WORK ITEM.
Nothing outside the range is to be copied. From the entries below, reproduce exactly the lines starting at the one with "Protein AF-A0AAV5W3K2-F1 (afdb_monomer_lite)" and ending at the one with "ATOM 36 N N . LYS", without pictures.

DATA FOR PROCESSING.
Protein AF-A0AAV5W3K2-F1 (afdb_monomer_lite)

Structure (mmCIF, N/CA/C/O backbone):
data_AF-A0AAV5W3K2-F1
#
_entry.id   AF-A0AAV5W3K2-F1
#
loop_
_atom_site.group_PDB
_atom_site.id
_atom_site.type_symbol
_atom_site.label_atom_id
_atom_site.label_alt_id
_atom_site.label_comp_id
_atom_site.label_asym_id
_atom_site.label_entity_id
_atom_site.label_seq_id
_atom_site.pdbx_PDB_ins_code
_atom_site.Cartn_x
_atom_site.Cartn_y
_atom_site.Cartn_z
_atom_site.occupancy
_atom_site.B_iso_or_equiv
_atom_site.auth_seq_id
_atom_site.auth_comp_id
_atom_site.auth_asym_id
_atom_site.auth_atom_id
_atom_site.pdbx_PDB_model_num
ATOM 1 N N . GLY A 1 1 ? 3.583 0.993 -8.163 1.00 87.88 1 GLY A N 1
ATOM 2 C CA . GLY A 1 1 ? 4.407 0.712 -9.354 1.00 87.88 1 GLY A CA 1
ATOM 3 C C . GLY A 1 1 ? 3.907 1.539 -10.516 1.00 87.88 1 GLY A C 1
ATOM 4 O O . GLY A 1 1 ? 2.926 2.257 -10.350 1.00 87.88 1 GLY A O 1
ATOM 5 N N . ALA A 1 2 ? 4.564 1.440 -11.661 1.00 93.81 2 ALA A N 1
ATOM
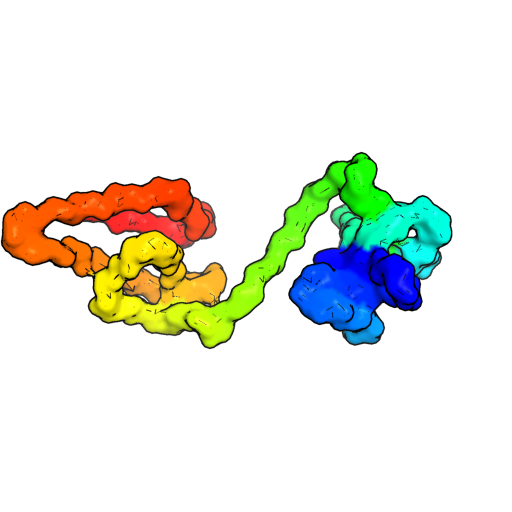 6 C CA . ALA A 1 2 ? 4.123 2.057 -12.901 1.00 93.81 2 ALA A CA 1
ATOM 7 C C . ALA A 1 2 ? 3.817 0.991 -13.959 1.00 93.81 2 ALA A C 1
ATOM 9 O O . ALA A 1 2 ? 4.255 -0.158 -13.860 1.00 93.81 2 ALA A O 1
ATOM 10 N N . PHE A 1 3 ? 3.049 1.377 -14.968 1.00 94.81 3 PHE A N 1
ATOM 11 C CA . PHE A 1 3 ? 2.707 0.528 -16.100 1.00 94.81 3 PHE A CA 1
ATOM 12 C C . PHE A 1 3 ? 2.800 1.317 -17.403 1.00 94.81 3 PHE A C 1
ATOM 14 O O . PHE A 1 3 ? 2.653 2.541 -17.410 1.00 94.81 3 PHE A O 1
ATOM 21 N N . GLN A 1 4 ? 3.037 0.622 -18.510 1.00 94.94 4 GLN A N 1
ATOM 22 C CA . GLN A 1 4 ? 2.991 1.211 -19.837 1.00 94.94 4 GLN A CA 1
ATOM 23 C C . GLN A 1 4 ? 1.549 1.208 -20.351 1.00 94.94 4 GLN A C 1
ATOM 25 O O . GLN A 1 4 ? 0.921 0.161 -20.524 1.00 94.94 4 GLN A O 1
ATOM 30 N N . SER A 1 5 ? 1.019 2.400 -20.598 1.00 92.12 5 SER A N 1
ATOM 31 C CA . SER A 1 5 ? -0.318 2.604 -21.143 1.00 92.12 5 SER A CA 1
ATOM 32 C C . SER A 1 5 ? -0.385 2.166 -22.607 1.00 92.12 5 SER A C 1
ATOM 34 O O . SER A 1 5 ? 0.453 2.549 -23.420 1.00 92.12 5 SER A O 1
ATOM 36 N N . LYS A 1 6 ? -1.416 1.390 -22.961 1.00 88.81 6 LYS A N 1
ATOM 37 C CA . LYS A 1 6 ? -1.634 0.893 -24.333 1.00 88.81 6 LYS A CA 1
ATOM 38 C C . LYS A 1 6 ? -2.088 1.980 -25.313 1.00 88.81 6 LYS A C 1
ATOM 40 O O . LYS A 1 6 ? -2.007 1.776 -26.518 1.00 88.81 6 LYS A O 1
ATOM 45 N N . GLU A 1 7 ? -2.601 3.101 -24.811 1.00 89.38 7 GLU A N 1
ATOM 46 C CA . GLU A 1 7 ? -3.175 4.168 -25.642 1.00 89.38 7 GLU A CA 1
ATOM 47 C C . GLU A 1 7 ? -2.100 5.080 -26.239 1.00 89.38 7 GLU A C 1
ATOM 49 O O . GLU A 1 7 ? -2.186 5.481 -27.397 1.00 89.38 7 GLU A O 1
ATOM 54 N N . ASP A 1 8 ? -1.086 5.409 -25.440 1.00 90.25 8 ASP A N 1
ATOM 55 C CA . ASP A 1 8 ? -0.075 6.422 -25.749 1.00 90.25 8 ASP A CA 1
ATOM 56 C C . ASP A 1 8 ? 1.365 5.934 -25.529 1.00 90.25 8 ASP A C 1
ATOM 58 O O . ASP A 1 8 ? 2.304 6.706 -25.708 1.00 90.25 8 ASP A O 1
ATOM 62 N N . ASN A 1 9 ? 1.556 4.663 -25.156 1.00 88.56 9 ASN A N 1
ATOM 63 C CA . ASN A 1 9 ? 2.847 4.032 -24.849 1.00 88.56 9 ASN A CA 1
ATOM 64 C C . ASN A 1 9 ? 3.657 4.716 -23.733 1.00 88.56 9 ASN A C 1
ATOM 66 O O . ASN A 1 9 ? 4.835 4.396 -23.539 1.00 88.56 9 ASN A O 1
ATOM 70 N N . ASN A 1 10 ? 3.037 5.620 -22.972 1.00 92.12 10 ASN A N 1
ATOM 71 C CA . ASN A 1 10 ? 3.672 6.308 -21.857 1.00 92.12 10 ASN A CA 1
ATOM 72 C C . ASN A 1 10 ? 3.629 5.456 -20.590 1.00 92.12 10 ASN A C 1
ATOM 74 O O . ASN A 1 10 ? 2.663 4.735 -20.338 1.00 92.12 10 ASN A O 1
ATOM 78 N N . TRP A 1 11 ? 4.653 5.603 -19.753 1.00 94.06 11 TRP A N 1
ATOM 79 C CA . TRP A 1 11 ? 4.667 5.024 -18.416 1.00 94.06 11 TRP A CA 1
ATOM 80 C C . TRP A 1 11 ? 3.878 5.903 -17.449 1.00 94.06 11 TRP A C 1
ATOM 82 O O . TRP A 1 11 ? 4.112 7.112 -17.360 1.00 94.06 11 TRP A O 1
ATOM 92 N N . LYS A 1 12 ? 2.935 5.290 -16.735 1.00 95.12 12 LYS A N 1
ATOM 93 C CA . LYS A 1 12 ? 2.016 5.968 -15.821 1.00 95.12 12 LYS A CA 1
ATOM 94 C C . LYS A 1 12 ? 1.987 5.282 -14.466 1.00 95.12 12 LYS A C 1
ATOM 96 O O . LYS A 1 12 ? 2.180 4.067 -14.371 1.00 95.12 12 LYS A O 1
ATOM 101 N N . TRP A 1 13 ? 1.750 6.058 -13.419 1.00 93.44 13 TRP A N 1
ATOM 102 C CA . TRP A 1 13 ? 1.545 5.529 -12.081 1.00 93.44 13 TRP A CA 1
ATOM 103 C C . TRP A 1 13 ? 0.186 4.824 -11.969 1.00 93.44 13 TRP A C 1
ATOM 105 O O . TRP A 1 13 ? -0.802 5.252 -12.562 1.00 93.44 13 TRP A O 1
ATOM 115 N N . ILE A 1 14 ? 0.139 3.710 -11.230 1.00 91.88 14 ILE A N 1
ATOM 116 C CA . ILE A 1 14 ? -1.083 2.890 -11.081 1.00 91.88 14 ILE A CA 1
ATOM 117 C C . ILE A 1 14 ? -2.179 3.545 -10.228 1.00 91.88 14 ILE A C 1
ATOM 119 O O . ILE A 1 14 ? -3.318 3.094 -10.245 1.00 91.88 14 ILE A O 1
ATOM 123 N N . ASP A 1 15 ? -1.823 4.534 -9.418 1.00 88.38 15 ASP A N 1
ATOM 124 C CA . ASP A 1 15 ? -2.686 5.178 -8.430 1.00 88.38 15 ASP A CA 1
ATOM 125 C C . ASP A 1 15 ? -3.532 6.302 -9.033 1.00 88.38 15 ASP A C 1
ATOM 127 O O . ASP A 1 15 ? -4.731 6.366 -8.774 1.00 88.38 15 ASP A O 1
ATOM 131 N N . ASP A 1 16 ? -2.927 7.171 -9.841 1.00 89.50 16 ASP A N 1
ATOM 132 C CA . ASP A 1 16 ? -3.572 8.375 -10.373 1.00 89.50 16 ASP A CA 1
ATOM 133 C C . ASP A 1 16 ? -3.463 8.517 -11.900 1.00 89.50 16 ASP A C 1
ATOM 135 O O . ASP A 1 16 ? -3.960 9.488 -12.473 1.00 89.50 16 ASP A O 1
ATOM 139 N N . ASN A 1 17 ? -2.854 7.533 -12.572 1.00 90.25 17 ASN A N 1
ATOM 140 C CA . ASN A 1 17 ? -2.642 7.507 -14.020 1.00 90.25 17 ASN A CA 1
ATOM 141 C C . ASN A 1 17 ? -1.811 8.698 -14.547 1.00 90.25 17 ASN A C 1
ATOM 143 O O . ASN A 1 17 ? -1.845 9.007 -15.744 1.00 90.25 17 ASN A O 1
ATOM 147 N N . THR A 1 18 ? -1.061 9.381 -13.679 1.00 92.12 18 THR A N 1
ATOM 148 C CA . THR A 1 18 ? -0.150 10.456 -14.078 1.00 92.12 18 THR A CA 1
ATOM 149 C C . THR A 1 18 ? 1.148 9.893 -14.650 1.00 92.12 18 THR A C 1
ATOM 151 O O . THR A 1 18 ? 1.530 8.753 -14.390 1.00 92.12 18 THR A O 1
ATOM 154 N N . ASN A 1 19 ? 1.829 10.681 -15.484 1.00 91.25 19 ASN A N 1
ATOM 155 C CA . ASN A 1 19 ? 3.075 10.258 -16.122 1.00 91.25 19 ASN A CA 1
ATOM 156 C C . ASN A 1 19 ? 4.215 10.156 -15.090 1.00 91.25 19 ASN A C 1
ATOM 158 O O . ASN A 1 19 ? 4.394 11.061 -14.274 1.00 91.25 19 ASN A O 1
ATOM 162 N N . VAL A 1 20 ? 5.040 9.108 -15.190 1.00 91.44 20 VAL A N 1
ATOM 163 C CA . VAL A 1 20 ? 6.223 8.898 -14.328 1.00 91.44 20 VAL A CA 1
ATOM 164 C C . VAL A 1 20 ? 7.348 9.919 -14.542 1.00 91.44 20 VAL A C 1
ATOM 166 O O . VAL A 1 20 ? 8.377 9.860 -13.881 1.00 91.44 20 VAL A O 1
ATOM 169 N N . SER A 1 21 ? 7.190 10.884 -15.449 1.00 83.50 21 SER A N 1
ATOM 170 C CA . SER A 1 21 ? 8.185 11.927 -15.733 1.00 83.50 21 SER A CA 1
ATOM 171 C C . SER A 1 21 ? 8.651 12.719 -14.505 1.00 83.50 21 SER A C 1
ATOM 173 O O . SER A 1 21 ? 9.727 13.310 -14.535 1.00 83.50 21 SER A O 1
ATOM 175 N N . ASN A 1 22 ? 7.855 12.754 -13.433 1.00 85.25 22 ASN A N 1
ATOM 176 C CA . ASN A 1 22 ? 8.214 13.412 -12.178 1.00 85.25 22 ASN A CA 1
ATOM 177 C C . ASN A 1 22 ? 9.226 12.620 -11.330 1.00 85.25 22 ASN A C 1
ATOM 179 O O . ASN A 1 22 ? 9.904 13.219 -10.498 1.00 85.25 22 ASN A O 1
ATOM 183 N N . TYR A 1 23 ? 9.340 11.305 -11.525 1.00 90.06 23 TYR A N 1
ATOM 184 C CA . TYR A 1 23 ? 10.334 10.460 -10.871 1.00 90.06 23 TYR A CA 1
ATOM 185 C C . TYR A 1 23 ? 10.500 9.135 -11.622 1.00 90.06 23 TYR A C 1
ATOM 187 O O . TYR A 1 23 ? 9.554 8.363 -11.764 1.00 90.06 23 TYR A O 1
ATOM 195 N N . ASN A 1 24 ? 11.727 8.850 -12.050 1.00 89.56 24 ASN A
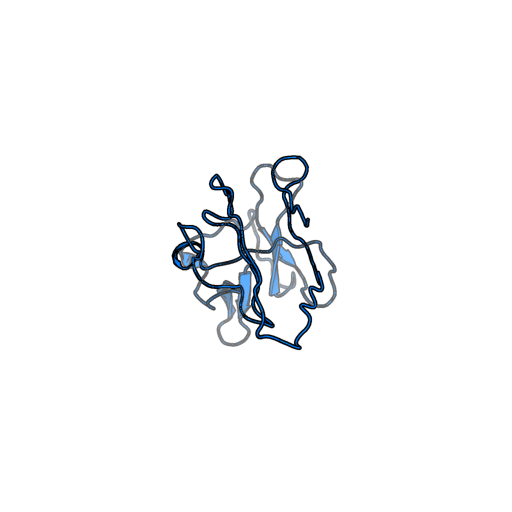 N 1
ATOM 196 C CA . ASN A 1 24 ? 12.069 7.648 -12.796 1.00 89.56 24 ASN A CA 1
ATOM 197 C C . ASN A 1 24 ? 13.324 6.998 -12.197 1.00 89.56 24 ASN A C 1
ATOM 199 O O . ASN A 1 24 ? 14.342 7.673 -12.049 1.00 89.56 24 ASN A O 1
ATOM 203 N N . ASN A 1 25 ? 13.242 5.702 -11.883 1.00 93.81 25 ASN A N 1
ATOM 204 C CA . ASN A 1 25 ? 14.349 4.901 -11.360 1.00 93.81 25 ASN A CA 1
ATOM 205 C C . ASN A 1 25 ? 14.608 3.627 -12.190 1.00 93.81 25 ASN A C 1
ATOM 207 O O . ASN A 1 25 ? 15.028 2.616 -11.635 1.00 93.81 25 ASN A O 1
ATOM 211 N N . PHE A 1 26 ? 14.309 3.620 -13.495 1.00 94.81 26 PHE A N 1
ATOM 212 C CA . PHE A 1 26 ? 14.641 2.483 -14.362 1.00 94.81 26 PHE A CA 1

--

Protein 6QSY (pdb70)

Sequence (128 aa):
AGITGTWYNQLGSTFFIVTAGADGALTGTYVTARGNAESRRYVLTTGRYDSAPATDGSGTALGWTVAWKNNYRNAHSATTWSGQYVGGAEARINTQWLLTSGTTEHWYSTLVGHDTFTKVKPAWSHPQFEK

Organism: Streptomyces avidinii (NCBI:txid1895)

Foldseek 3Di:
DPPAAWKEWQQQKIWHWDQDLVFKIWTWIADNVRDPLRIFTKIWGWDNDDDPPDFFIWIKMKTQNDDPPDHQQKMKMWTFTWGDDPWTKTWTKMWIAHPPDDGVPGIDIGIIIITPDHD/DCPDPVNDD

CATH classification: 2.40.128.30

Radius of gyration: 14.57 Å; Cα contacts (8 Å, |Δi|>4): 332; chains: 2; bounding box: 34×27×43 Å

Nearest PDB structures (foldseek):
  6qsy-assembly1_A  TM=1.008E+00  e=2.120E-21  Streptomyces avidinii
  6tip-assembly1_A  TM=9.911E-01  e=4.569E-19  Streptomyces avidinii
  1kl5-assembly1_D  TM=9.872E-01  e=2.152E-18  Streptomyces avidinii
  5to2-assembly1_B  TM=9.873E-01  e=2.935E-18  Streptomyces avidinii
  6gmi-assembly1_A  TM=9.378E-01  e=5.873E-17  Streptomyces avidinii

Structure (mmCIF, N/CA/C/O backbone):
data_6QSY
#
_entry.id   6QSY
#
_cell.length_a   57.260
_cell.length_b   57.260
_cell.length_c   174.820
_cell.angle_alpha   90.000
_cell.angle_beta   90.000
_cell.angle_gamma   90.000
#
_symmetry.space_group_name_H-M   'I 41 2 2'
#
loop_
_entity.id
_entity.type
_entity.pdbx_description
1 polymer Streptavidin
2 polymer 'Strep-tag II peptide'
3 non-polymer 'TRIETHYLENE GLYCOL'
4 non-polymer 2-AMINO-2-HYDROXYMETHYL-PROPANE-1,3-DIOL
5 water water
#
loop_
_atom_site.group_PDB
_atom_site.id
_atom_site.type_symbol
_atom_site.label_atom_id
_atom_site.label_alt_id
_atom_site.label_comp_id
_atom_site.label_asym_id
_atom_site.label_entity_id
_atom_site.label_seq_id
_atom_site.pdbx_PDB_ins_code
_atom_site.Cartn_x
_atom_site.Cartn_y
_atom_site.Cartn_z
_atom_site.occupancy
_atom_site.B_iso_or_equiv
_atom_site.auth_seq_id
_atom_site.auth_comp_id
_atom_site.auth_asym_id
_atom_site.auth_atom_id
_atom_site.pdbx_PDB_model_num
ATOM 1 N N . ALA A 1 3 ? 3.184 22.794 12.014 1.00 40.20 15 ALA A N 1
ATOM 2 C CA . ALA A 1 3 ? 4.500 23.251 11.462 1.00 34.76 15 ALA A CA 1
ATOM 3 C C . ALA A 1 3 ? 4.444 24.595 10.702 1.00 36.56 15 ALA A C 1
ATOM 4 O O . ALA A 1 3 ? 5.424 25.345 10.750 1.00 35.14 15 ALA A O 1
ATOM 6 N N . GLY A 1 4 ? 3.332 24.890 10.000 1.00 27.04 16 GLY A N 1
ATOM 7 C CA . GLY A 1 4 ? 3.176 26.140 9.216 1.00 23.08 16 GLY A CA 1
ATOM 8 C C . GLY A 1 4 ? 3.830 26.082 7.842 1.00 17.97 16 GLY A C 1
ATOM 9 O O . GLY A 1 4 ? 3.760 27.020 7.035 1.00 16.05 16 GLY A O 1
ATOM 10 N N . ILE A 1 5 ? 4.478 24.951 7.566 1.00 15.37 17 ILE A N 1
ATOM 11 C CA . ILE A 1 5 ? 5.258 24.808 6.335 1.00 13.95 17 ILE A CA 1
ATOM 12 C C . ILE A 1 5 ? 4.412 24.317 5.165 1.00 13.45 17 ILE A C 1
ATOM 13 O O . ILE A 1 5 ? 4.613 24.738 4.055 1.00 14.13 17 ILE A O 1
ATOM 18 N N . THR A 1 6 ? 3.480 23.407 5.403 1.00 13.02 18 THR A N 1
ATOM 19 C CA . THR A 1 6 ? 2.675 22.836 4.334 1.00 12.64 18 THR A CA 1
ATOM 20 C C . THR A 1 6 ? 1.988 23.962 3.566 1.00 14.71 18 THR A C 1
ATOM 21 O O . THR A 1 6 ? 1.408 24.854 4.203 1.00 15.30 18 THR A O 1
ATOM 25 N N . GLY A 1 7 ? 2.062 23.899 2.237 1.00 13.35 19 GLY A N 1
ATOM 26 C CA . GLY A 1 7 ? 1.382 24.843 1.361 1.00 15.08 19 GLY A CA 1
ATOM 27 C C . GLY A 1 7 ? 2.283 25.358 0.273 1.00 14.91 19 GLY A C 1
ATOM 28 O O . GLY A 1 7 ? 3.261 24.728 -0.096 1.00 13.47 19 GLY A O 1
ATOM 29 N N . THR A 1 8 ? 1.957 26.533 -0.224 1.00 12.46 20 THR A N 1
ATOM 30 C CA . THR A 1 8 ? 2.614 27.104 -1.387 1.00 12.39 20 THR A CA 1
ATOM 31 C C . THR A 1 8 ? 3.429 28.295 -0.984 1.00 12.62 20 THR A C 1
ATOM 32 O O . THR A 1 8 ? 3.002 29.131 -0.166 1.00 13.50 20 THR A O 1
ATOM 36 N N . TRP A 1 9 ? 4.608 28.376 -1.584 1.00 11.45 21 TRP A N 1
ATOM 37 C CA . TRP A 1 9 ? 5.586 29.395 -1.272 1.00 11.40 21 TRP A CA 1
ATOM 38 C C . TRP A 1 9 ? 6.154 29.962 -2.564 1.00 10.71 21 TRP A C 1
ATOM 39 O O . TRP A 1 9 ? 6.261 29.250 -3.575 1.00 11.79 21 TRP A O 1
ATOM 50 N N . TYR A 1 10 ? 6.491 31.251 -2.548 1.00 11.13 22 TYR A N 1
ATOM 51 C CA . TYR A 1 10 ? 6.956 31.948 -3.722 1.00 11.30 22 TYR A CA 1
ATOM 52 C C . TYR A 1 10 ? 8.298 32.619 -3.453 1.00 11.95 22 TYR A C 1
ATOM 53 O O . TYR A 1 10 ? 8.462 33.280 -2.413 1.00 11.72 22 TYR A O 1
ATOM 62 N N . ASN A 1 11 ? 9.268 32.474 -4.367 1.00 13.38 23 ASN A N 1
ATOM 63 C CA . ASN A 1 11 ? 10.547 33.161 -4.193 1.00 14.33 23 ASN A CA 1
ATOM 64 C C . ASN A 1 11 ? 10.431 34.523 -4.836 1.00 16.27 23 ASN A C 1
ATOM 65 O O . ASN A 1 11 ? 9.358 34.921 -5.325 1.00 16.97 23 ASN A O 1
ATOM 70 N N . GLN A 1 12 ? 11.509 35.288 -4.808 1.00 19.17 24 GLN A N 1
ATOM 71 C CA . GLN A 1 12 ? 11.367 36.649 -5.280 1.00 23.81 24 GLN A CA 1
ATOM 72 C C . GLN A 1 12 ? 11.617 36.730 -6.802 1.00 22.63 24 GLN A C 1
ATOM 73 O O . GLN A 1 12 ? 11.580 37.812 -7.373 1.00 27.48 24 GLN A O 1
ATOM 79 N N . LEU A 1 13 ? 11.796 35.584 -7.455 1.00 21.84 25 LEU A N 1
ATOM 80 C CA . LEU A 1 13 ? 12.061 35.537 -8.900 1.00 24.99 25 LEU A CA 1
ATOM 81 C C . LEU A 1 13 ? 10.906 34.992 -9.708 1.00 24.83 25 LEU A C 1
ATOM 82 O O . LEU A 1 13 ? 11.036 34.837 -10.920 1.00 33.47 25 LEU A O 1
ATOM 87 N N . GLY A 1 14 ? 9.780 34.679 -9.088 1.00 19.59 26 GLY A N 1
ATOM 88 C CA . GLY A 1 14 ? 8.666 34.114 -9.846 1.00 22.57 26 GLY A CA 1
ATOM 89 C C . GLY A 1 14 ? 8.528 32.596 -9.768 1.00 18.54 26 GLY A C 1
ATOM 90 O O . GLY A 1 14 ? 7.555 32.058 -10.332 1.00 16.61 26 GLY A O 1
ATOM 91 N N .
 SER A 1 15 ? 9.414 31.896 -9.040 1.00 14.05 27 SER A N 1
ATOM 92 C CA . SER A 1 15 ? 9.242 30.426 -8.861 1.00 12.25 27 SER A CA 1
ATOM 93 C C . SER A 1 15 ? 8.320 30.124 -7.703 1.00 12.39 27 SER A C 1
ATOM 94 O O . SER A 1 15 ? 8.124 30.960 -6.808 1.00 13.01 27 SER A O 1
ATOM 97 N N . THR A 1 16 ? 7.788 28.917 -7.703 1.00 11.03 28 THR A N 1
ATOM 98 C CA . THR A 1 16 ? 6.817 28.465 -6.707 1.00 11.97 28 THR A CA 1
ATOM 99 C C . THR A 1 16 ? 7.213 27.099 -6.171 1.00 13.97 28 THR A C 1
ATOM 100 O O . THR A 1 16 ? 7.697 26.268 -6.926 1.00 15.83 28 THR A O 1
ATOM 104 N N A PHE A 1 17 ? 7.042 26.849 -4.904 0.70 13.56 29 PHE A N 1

TASK ANSWER.
Protein AF-A0AAV5W3K2-F1 (afdb_monomer_lite)

Structure (mmCIF, N/CA/C/O backbone):
data_AF-A0AAV5W3K2-F1
#
_entry.id   AF-A0AAV5W3K2-F1
#
loop_
_atom_site.group_PDB
_atom_site.id
_atom_site.type_symbol
_atom_site.label_atom_id
_atom_site.label_alt_id
_atom_site.label_comp_id
_atom_site.label_asym_id
_atom_site.label_entity_id
_atom_site.label_seq_id
_atom_site.pdbx_PDB_ins_code
_atom_site.Cartn_x
_atom_site.Cartn_y
_atom_site.Cartn_z
_atom_site.occupancy
_atom_site.B_iso_or_equiv
_atom_site.auth_seq_id
_atom_site.auth_comp_id
_atom_site.auth_asym_id
_atom_site.auth_atom_id
_atom_site.pdbx_PDB_model_num
ATOM 1 N N . GLY A 1 1 ? 3.583 0.993 -8.163 1.00 87.88 1 GLY A N 1
ATOM 2 C CA . GLY A 1 1 ? 4.407 0.712 -9.354 1.00 87.88 1 GLY A CA 1
ATOM 3 C C . GLY A 1 1 ? 3.907 1.539 -10.516 1.00 87.88 1 GLY A C 1
ATOM 4 O O . GLY A 1 1 ? 2.926 2.257 -10.350 1.00 87.88 1 GLY A O 1
ATOM 5 N N . ALA A 1 2 ? 4.564 1.440 -11.661 1.00 93.81 2 ALA A N 1
ATOM
 6 C CA . ALA A 1 2 ? 4.123 2.057 -12.901 1.00 93.81 2 ALA A CA 1
ATOM 7 C C . ALA A 1 2 ? 3.817 0.991 -13.959 1.00 93.81 2 ALA A C 1
ATOM 9 O O . ALA A 1 2 ? 4.255 -0.158 -13.860 1.00 93.81 2 ALA A O 1
ATOM 10 N N . PHE A 1 3 ? 3.049 1.377 -14.968 1.00 94.81 3 PHE A N 1
ATOM 11 C CA . PHE A 1 3 ? 2.707 0.528 -16.100 1.00 94.81 3 PHE A CA 1
ATOM 12 C C . PHE A 1 3 ? 2.800 1.317 -17.403 1.00 94.81 3 PHE A C 1
ATOM 14 O O . PHE A 1 3 ? 2.653 2.541 -17.410 1.00 94.81 3 PHE A O 1
ATOM 21 N N . GLN A 1 4 ? 3.037 0.622 -18.510 1.00 94.94 4 GLN A N 1
ATOM 22 C CA . GLN A 1 4 ? 2.991 1.211 -19.837 1.00 94.94 4 GLN A CA 1
ATOM 23 C C . GLN A 1 4 ? 1.549 1.208 -20.351 1.00 94.94 4 GLN A C 1
ATOM 25 O O . GLN A 1 4 ? 0.921 0.161 -20.524 1.00 94.94 4 GLN A O 1
ATOM 30 N N . SER A 1 5 ? 1.019 2.400 -20.598 1.00 92.12 5 SER A N 1
ATOM 31 C CA . SER A 1 5 ? -0.318 2.604 -21.143 1.00 92.12 5 SER A CA 1
ATOM 32 C C . SER A 1 5 ? -0.385 2.166 -22.607 1.00 92.12 5 SER A C 1
ATOM 34 O O . SER A 1 5 ? 0.453 2.549 -23.420 1.00 92.12 5 SER A O 1
ATOM 36 N N . LYS A 1 6 ? -1.416 1.390 -22.961 1.00 88.81 6 LYS A N 1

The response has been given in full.